BEGIN Materials provided
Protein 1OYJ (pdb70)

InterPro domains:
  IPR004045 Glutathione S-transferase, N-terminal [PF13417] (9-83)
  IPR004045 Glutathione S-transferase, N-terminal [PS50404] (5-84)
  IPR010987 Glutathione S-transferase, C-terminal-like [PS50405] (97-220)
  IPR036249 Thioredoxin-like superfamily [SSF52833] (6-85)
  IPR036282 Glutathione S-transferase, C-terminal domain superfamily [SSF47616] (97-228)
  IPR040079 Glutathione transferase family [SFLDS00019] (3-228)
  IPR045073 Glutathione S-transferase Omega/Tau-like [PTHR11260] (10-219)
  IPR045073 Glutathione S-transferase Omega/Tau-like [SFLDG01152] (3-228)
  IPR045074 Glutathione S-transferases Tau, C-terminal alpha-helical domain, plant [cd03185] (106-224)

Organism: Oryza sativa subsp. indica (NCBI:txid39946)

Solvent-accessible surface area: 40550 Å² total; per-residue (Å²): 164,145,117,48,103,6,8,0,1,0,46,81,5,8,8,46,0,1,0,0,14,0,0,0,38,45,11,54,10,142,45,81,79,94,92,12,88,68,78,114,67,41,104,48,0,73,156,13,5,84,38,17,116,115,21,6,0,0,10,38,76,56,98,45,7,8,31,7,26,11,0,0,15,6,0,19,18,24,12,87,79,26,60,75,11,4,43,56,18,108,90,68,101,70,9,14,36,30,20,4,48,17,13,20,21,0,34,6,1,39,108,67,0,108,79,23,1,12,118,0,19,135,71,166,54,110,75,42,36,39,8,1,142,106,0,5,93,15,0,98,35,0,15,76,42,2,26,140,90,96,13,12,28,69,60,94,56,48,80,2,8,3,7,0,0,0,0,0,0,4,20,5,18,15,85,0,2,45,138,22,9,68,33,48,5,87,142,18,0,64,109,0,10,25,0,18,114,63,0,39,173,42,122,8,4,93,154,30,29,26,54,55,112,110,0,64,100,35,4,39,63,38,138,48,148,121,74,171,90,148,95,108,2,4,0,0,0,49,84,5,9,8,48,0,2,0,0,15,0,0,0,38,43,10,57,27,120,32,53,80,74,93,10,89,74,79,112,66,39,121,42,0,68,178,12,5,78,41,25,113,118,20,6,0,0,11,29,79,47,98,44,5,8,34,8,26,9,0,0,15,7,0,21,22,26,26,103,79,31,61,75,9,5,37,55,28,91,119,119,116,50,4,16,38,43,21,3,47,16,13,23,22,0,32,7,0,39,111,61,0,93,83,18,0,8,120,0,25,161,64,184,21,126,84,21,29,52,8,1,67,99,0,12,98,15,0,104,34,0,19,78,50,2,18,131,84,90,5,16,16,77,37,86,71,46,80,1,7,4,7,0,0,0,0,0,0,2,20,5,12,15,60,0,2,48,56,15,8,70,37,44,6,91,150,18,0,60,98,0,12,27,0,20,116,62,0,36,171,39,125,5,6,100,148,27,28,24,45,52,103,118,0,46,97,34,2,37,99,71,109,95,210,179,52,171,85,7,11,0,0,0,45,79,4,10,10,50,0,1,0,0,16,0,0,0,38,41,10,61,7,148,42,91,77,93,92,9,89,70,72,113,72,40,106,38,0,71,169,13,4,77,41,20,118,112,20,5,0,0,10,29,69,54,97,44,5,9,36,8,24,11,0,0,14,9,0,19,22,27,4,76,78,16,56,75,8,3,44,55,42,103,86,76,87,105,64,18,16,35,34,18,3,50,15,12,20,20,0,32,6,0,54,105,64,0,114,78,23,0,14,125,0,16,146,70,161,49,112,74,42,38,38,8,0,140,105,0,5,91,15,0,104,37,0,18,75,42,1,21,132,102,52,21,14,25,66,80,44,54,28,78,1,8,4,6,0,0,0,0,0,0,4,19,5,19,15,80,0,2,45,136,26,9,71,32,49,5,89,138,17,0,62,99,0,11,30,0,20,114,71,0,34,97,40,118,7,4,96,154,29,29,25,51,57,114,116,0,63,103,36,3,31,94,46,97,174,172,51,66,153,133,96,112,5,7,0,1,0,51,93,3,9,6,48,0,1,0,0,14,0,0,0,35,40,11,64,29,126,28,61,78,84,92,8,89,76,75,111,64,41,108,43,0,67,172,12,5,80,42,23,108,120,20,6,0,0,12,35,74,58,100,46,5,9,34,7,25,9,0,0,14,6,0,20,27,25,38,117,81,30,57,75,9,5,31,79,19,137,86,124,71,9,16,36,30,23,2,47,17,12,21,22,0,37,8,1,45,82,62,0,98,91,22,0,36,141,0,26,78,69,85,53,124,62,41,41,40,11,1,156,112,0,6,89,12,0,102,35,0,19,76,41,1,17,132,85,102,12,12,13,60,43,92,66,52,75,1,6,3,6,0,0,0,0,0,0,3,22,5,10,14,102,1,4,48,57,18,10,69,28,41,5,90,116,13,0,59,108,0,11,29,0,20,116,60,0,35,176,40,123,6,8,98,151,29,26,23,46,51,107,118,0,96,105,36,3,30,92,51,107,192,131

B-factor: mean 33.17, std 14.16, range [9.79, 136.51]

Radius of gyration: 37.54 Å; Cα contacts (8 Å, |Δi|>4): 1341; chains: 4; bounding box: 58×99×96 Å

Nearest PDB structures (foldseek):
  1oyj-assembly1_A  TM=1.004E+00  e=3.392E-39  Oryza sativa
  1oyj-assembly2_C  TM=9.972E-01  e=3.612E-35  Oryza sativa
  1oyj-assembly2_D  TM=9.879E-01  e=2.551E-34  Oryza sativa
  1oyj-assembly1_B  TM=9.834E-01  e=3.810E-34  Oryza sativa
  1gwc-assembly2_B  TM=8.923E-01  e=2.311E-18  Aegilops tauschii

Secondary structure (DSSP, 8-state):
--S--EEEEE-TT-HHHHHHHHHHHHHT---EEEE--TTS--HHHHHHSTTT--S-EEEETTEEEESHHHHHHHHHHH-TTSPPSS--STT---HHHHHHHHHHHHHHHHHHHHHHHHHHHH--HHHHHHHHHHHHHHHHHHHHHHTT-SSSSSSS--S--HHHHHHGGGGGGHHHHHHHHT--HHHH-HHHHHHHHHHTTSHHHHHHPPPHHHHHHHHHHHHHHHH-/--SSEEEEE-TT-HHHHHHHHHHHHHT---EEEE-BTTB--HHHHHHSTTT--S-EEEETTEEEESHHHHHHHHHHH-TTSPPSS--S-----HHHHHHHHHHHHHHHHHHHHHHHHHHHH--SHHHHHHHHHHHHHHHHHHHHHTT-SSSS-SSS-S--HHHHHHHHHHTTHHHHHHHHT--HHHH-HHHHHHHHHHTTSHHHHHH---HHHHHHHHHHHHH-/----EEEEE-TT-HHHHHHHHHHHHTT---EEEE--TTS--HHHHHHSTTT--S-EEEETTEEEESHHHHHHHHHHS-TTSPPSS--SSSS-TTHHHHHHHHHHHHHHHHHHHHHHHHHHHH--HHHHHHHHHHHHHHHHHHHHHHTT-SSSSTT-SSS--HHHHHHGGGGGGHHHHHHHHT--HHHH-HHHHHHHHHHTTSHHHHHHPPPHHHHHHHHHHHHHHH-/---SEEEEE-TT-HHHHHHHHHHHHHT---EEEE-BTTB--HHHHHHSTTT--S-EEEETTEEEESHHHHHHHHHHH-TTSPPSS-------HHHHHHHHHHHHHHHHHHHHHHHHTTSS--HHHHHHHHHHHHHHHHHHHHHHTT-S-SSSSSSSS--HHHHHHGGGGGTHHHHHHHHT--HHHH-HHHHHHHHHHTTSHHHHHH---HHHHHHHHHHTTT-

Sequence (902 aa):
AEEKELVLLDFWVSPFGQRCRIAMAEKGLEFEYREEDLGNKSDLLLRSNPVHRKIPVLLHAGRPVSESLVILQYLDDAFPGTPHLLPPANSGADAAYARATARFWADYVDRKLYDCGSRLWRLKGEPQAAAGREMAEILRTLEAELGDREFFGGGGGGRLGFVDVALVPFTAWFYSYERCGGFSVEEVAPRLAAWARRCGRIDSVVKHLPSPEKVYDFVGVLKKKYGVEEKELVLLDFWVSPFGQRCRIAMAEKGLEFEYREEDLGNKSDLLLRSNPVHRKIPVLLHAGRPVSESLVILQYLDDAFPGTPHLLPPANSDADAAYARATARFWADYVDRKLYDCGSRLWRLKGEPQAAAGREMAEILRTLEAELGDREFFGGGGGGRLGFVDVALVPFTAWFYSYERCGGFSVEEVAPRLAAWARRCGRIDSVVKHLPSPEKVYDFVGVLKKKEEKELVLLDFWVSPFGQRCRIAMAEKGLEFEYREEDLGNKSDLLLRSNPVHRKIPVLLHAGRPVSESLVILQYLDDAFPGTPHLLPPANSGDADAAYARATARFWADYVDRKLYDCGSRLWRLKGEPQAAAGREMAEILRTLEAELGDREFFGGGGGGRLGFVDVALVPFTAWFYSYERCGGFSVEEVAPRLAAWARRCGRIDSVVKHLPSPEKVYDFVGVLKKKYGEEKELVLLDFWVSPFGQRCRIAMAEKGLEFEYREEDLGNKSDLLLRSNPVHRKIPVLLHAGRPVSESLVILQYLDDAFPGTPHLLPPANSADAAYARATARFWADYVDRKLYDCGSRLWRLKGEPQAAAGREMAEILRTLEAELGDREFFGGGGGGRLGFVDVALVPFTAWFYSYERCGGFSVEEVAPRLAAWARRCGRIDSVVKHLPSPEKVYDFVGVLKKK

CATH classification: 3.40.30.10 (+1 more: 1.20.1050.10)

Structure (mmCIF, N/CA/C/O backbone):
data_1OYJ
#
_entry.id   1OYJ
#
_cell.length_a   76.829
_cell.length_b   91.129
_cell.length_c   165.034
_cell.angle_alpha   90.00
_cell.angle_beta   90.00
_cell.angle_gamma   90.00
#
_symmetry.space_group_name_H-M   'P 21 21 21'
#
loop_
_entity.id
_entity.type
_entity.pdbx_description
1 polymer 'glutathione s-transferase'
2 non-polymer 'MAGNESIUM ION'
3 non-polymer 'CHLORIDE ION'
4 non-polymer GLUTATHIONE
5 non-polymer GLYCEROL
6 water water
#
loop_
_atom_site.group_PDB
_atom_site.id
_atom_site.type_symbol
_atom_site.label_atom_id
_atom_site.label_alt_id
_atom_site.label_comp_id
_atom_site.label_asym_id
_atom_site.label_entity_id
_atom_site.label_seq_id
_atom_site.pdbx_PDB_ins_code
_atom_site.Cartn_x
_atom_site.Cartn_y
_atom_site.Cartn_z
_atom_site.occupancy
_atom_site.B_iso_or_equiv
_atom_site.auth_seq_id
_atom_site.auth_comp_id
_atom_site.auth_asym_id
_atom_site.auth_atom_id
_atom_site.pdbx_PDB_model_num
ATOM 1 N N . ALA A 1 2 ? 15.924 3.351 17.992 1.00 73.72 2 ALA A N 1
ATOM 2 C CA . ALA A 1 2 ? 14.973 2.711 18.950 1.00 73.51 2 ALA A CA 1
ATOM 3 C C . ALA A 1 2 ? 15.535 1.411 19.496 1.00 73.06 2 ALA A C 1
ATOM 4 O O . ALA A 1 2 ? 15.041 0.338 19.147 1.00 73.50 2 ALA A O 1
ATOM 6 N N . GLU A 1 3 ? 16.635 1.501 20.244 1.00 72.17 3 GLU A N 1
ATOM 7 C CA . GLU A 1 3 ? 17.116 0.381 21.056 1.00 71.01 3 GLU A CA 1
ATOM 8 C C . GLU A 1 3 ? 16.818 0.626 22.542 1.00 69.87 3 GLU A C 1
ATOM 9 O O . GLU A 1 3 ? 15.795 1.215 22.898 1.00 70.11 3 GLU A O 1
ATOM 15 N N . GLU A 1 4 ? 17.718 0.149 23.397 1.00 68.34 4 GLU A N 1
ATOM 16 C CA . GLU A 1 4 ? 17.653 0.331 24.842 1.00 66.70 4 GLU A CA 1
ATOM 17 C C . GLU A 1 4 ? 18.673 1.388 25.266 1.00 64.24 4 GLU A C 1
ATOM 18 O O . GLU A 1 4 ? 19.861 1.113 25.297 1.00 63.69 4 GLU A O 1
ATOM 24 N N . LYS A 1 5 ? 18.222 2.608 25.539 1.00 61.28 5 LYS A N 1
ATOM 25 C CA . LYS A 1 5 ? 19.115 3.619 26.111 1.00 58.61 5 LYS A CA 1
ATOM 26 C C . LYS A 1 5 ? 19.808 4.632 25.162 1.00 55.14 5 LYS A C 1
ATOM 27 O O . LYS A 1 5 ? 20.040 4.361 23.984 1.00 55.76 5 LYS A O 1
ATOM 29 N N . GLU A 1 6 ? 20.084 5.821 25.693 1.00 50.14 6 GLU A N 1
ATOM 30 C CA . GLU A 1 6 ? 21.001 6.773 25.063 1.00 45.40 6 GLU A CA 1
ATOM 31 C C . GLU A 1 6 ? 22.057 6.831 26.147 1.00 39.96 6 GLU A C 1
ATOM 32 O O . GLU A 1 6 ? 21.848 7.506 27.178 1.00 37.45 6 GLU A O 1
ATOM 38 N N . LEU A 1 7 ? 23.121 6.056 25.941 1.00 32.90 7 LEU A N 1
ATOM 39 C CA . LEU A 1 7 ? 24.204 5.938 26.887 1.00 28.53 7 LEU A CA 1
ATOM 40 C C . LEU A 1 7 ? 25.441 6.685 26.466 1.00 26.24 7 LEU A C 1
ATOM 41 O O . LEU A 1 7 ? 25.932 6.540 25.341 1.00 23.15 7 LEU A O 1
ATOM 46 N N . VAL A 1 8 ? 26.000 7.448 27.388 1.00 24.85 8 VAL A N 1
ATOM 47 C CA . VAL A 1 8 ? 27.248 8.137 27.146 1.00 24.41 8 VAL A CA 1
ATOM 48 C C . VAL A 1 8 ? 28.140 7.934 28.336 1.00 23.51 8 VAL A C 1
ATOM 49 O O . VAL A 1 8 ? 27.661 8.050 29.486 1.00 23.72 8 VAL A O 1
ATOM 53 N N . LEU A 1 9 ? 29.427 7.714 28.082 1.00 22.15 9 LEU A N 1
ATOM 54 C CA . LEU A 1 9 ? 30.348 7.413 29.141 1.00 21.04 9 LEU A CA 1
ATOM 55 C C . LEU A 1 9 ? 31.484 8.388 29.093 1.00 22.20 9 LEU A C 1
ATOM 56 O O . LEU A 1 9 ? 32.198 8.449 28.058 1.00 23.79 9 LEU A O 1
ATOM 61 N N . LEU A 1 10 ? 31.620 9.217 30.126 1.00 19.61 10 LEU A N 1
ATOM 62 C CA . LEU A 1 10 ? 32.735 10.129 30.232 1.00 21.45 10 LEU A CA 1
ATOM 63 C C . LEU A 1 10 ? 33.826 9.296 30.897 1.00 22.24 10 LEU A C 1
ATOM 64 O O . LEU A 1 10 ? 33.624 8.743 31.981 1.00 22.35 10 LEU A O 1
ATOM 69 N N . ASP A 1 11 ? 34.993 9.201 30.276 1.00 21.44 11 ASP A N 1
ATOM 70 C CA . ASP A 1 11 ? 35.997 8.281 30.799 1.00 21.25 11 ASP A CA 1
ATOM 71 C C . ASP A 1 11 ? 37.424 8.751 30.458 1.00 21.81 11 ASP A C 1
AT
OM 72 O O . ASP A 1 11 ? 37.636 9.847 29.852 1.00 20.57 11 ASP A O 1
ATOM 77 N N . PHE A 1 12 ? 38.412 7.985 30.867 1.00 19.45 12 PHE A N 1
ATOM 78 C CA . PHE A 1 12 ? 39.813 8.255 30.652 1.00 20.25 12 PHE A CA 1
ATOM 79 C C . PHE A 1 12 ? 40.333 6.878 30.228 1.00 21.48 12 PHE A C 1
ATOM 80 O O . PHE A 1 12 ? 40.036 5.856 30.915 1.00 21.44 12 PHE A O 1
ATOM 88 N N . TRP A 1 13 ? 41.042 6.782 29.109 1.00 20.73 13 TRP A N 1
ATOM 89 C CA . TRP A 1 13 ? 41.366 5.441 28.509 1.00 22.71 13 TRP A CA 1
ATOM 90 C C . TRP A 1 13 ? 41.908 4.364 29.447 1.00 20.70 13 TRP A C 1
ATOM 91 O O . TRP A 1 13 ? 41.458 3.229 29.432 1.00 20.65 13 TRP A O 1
END Materials provided
# About this exercise
The lines to return begin at the first line of the records and end at the line holding "Organism: Oryza sativa"; please return them exactly, including both, and nothing beyond.

# Answer space
Protein 1OYJ (pdb70)

InterPro domains:
  IPR004045 Glutathione S-transferase, N-terminal [PF13417] (9-83)
  IPR004045 Glutathione S-transferase, N-terminal [PS50404] (5-84)
  IPR010987 Glutathione S-transferase, C-terminal-like [PS50405] (97-220)
  IPR036249 Thioredoxin-like superfamily [SSF52833] (6-85)
  IPR036282 Glutathione S-transferase, C-terminal domain superfamily [SSF47616] (97-228)
  IPR040079 Glutathione transferase family [SFLDS00019] (3-228)
  IPR045073 Glutathione S-transferase Omega/Tau-like [PTHR11260] (10-219)
  IPR045073 Glutathione S-transferase Omega/Tau-like [SFLDG01152] (3-228)
  IPR045074 Glutathione S-transferases Tau, C-terminal alpha-helical domain, plant [cd03185] (106-224)

Organism: Oryza sativa subsp. indica (NCBI:txid39946)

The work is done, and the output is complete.